* Stored data *

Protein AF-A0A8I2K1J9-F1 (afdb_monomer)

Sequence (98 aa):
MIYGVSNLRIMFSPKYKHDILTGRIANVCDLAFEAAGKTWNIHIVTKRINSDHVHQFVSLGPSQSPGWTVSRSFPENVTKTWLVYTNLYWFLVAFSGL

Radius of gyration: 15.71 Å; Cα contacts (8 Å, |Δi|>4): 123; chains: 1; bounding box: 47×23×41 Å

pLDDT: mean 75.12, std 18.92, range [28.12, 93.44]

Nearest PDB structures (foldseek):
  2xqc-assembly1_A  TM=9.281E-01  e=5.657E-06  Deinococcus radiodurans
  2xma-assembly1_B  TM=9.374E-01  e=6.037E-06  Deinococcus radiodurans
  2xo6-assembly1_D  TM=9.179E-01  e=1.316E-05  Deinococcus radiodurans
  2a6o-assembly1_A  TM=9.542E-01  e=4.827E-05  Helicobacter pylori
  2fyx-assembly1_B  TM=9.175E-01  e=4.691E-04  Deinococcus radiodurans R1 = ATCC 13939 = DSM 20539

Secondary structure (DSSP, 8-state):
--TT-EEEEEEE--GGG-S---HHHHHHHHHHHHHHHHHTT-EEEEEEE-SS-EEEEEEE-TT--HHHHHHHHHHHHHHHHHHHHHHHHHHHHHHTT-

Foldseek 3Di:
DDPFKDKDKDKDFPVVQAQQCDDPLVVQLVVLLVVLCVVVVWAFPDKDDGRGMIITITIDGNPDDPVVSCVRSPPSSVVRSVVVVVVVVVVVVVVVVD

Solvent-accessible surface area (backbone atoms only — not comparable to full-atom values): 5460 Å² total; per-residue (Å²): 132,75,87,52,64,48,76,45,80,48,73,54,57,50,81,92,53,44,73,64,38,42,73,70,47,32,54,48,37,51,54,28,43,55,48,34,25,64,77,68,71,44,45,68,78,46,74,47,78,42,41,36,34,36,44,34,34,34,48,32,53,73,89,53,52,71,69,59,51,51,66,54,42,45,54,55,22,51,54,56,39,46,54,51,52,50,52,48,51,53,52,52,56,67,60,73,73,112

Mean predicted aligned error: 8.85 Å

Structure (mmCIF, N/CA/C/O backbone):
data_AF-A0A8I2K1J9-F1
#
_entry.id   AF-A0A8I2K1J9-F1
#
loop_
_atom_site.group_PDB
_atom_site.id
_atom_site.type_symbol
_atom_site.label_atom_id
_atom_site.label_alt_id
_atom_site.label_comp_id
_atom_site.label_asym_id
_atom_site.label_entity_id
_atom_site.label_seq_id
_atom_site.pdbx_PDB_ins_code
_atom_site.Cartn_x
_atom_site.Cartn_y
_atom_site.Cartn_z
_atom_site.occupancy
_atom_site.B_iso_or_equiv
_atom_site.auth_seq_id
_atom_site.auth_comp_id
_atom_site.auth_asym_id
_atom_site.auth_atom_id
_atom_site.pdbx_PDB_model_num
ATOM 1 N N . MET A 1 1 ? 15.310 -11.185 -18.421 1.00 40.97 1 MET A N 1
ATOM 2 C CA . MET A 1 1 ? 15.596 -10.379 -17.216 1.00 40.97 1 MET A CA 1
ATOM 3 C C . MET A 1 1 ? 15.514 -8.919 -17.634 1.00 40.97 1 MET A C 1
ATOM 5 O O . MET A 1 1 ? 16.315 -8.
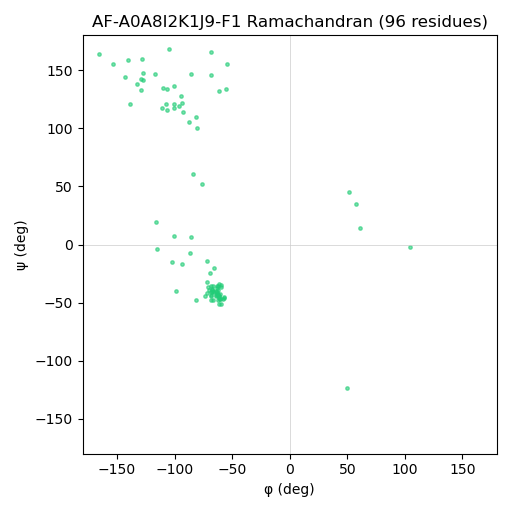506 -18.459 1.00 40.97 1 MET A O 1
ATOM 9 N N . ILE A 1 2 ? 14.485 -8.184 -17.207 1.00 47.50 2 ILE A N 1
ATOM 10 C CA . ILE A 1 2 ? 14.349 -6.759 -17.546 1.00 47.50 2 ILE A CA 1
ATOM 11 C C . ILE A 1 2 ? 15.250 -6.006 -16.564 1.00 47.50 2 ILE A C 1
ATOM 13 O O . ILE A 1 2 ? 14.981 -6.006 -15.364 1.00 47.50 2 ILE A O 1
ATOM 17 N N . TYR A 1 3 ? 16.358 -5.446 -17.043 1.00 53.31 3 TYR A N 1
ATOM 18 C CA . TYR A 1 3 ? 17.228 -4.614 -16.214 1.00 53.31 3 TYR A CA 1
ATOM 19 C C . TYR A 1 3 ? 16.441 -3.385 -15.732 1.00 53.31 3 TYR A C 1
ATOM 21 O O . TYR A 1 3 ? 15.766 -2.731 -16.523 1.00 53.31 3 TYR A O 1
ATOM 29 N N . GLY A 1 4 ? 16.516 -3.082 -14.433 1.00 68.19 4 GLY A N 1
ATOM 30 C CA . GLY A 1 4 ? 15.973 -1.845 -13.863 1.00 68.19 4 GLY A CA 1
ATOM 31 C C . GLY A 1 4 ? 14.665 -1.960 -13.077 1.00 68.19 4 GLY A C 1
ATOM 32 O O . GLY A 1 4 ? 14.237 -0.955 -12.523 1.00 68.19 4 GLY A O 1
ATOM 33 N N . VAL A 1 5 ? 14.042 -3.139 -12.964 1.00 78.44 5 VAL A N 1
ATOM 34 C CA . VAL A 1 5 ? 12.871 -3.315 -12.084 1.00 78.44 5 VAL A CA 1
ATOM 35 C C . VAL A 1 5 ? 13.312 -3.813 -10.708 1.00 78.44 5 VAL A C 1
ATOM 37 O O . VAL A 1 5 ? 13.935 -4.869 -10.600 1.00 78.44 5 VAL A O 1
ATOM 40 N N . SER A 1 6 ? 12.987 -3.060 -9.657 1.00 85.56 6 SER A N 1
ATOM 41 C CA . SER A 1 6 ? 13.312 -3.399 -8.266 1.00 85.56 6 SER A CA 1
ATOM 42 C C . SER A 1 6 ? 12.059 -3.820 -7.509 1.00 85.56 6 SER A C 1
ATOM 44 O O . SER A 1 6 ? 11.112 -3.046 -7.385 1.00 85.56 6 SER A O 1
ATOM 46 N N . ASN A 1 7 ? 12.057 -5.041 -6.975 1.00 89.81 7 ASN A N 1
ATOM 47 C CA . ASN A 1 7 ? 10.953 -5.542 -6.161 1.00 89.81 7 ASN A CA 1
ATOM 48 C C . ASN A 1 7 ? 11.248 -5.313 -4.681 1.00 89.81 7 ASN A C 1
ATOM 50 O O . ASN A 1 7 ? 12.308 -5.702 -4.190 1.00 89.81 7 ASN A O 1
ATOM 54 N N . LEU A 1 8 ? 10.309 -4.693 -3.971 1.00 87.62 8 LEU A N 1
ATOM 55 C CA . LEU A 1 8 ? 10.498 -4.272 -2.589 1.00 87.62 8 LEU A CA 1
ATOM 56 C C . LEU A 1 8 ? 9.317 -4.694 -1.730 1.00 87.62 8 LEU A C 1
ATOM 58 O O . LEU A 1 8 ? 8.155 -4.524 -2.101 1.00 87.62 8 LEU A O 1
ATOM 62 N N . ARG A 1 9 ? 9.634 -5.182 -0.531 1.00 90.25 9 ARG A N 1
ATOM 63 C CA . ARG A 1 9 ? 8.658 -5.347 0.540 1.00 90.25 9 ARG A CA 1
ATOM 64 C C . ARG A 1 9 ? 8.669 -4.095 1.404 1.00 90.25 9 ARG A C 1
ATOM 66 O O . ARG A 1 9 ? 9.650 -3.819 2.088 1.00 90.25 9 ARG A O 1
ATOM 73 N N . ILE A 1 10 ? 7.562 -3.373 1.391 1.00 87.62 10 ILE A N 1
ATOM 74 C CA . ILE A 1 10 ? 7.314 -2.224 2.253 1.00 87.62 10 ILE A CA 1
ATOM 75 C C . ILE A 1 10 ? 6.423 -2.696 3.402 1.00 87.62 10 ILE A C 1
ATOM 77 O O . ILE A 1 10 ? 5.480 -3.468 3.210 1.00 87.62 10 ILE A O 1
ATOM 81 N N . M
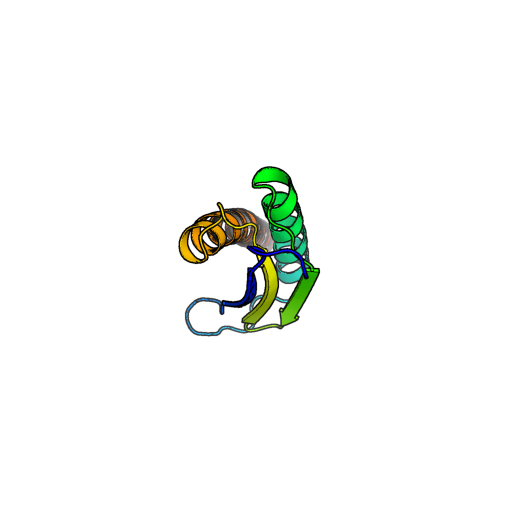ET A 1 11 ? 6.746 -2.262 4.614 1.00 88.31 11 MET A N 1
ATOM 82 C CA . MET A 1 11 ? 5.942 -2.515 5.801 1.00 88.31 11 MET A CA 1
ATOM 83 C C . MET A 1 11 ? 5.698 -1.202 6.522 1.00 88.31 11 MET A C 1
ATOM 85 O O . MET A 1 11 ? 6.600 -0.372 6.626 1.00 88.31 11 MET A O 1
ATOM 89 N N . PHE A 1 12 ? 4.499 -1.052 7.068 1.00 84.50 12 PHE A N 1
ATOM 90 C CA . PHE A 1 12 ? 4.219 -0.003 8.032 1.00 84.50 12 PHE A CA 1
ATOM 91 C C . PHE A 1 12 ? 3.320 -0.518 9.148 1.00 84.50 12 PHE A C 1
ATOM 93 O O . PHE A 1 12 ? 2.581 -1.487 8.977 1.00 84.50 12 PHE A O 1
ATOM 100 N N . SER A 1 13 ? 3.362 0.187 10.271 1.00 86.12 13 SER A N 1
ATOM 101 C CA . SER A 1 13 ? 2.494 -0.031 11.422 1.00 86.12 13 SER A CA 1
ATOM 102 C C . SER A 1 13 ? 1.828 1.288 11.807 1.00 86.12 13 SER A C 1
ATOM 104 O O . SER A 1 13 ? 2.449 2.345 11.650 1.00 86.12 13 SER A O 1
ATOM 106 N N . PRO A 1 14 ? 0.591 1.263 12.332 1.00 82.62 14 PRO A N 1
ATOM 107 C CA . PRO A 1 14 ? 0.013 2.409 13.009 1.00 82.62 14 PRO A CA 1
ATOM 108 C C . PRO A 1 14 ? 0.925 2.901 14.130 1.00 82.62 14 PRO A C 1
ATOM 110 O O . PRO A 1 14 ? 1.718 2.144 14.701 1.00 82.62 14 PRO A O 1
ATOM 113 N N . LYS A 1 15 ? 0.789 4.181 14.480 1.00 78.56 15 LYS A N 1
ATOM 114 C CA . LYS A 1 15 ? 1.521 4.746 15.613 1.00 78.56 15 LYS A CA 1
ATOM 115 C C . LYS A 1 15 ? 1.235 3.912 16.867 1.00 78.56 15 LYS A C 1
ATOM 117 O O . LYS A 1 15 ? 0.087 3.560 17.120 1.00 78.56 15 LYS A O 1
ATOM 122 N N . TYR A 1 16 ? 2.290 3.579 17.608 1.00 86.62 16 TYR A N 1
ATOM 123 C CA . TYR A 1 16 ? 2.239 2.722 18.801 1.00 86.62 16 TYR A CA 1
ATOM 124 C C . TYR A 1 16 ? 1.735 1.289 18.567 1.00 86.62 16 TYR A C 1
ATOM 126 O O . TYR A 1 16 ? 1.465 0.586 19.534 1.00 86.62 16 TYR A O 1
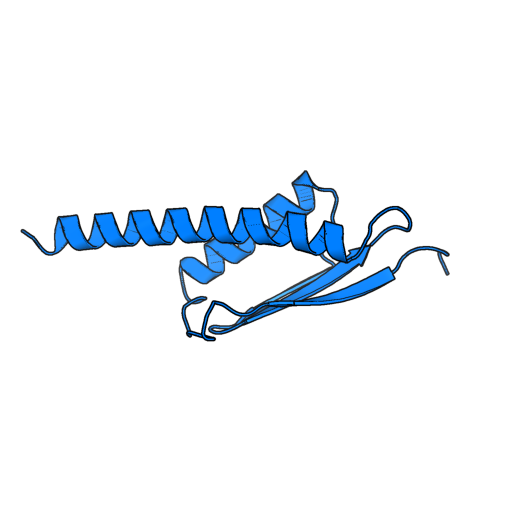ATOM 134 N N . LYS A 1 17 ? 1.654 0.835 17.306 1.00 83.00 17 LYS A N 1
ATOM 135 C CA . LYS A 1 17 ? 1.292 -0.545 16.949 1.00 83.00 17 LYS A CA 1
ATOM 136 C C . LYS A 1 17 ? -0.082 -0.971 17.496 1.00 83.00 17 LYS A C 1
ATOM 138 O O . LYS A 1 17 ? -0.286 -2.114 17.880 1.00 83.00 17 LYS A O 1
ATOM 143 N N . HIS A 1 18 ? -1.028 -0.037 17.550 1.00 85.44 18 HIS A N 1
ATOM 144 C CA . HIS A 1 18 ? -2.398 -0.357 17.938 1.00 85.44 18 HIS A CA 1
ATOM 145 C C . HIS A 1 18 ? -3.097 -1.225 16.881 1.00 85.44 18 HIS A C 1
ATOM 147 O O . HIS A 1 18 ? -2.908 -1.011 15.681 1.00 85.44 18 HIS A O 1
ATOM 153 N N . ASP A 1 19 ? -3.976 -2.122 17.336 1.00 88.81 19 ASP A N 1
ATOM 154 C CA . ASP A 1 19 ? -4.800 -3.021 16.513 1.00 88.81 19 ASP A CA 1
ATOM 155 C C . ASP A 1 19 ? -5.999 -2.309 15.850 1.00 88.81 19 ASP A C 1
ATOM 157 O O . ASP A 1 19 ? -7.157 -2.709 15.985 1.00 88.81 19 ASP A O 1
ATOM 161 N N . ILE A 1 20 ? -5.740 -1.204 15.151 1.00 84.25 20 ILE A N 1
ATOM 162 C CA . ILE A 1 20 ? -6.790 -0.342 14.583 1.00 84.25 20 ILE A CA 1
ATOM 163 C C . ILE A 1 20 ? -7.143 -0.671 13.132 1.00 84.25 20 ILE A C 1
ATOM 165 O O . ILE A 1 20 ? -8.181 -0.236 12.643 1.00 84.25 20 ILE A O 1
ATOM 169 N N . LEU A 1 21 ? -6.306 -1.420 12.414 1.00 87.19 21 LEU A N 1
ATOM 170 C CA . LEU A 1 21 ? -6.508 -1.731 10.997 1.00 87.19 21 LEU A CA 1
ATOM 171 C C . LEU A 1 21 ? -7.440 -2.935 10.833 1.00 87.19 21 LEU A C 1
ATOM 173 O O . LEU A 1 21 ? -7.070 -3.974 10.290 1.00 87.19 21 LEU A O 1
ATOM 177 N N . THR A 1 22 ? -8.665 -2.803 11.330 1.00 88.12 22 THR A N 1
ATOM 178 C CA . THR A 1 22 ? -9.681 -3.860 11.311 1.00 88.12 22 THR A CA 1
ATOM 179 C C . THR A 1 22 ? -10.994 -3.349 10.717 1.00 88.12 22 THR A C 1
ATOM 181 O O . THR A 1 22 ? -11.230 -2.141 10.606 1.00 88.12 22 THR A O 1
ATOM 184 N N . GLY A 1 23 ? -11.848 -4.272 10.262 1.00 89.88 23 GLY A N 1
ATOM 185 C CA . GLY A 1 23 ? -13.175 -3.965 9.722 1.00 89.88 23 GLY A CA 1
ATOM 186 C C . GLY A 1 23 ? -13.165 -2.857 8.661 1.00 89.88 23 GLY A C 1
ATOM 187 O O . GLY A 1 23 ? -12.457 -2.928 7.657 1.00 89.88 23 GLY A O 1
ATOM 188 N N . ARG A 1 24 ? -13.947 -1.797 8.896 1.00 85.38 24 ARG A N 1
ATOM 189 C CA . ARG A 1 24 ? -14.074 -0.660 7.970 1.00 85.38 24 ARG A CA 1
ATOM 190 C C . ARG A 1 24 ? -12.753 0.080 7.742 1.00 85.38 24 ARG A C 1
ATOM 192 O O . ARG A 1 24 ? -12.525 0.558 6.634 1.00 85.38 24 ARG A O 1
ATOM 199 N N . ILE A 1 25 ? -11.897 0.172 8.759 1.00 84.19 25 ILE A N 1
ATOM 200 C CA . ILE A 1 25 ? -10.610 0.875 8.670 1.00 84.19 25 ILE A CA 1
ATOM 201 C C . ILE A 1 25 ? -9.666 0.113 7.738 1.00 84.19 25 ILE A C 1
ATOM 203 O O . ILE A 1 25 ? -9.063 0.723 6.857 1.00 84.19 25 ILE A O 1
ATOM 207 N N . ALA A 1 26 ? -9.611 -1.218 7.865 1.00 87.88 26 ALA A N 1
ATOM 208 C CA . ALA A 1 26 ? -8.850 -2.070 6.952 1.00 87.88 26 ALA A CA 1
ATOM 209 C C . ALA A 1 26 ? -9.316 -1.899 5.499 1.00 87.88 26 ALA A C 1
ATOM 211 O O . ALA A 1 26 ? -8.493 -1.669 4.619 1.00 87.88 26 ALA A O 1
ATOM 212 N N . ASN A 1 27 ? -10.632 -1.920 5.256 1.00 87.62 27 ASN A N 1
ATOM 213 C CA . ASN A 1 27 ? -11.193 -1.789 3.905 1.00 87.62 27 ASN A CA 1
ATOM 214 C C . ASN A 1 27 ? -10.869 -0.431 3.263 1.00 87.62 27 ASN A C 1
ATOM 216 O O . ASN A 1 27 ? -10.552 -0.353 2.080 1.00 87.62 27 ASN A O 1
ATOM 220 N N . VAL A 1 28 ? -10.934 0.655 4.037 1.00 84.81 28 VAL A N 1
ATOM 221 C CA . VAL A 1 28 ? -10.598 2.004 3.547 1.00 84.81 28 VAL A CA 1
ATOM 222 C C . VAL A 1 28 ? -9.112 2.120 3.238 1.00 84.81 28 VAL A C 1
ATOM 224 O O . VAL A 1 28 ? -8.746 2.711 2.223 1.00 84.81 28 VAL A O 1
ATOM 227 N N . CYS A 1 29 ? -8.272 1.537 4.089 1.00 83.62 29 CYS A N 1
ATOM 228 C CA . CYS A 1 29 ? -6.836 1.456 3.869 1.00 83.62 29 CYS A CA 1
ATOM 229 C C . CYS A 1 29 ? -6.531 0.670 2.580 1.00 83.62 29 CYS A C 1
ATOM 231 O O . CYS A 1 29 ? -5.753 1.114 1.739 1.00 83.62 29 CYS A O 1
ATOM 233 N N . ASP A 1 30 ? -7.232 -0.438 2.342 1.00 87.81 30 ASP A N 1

* Problem statement *
For this exercise, reproduce exactly the lines of the records above from the one with "ATOM 50 O O" up to and including the one with "ATOM 85 O O", without pictures.

* Answer to the exercise *
ATOM 50 O O . ASN A 1 7 ? 12.308 -5.702 -4.190 1.00 89.81 7 ASN A O 1
ATOM 54 N N . LEU A 1 8 ? 10.309 -4.693 -3.971 1.00 87.62 8 LEU A N 1
ATOM 55 C CA . LEU A 1 8 ? 10.498 -4.272 -2.589 1.00 87.62 8 LEU A CA 1
ATOM 56 C C . LEU A 1 8 ? 9.317 -4.694 -1.730 1.00 87.62 8 LEU A C 1
ATOM 58 O O . LEU A 1 8 ? 8.155 -4.524 -2.101 1.00 87.62 8 LEU A O 1
ATOM 62 N N . ARG A 1 9 ? 9.634 -5.182 -0.531 1.00 90.25 9 ARG A N 1
ATOM 63 C CA . ARG A 1 9 ? 8.658 -5.347 0.540 1.00 90.25 9 ARG A CA 1
ATOM 64 C C . ARG A 1 9 ? 8.669 -4.095 1.404 1.00 90.25 9 ARG A C 1
ATOM 66 O O . ARG A 1 9 ? 9.650 -3.819 2.088 1.00 90.25 9 ARG A O 1
ATOM 73 N N . ILE A 1 10 ? 7.562 -3.373 1.391 1.00 87.62 10 ILE A N 1
ATOM 74 C CA . ILE A 1 10 ? 7.314 -2.224 2.253 1.00 87.62 10 ILE A CA 1
ATOM 75 C C . ILE A 1 10 ? 6.423 -2.696 3.402 1.00 87.62 10 ILE A C 1
ATOM 77 O O . ILE A 1 10 ? 5.480 -3.468 3.210 1.00 87.62 10 ILE A O 1
ATOM 81 N N . M
ET A 1 11 ? 6.746 -2.262 4.614 1.00 88.31 11 MET A N 1
ATOM 82 C CA . MET A 1 11 ? 5.942 -2.515 5.801 1.00 88.31 11 MET A CA 1
ATOM 83 C C . MET A 1 11 ? 5.698 -1.202 6.522 1.00 88.31 11 MET A C 1
ATOM 85 O O . MET A 1 11 ? 6.600 -0.372 6.626 1.00 88.31 11 MET A O 1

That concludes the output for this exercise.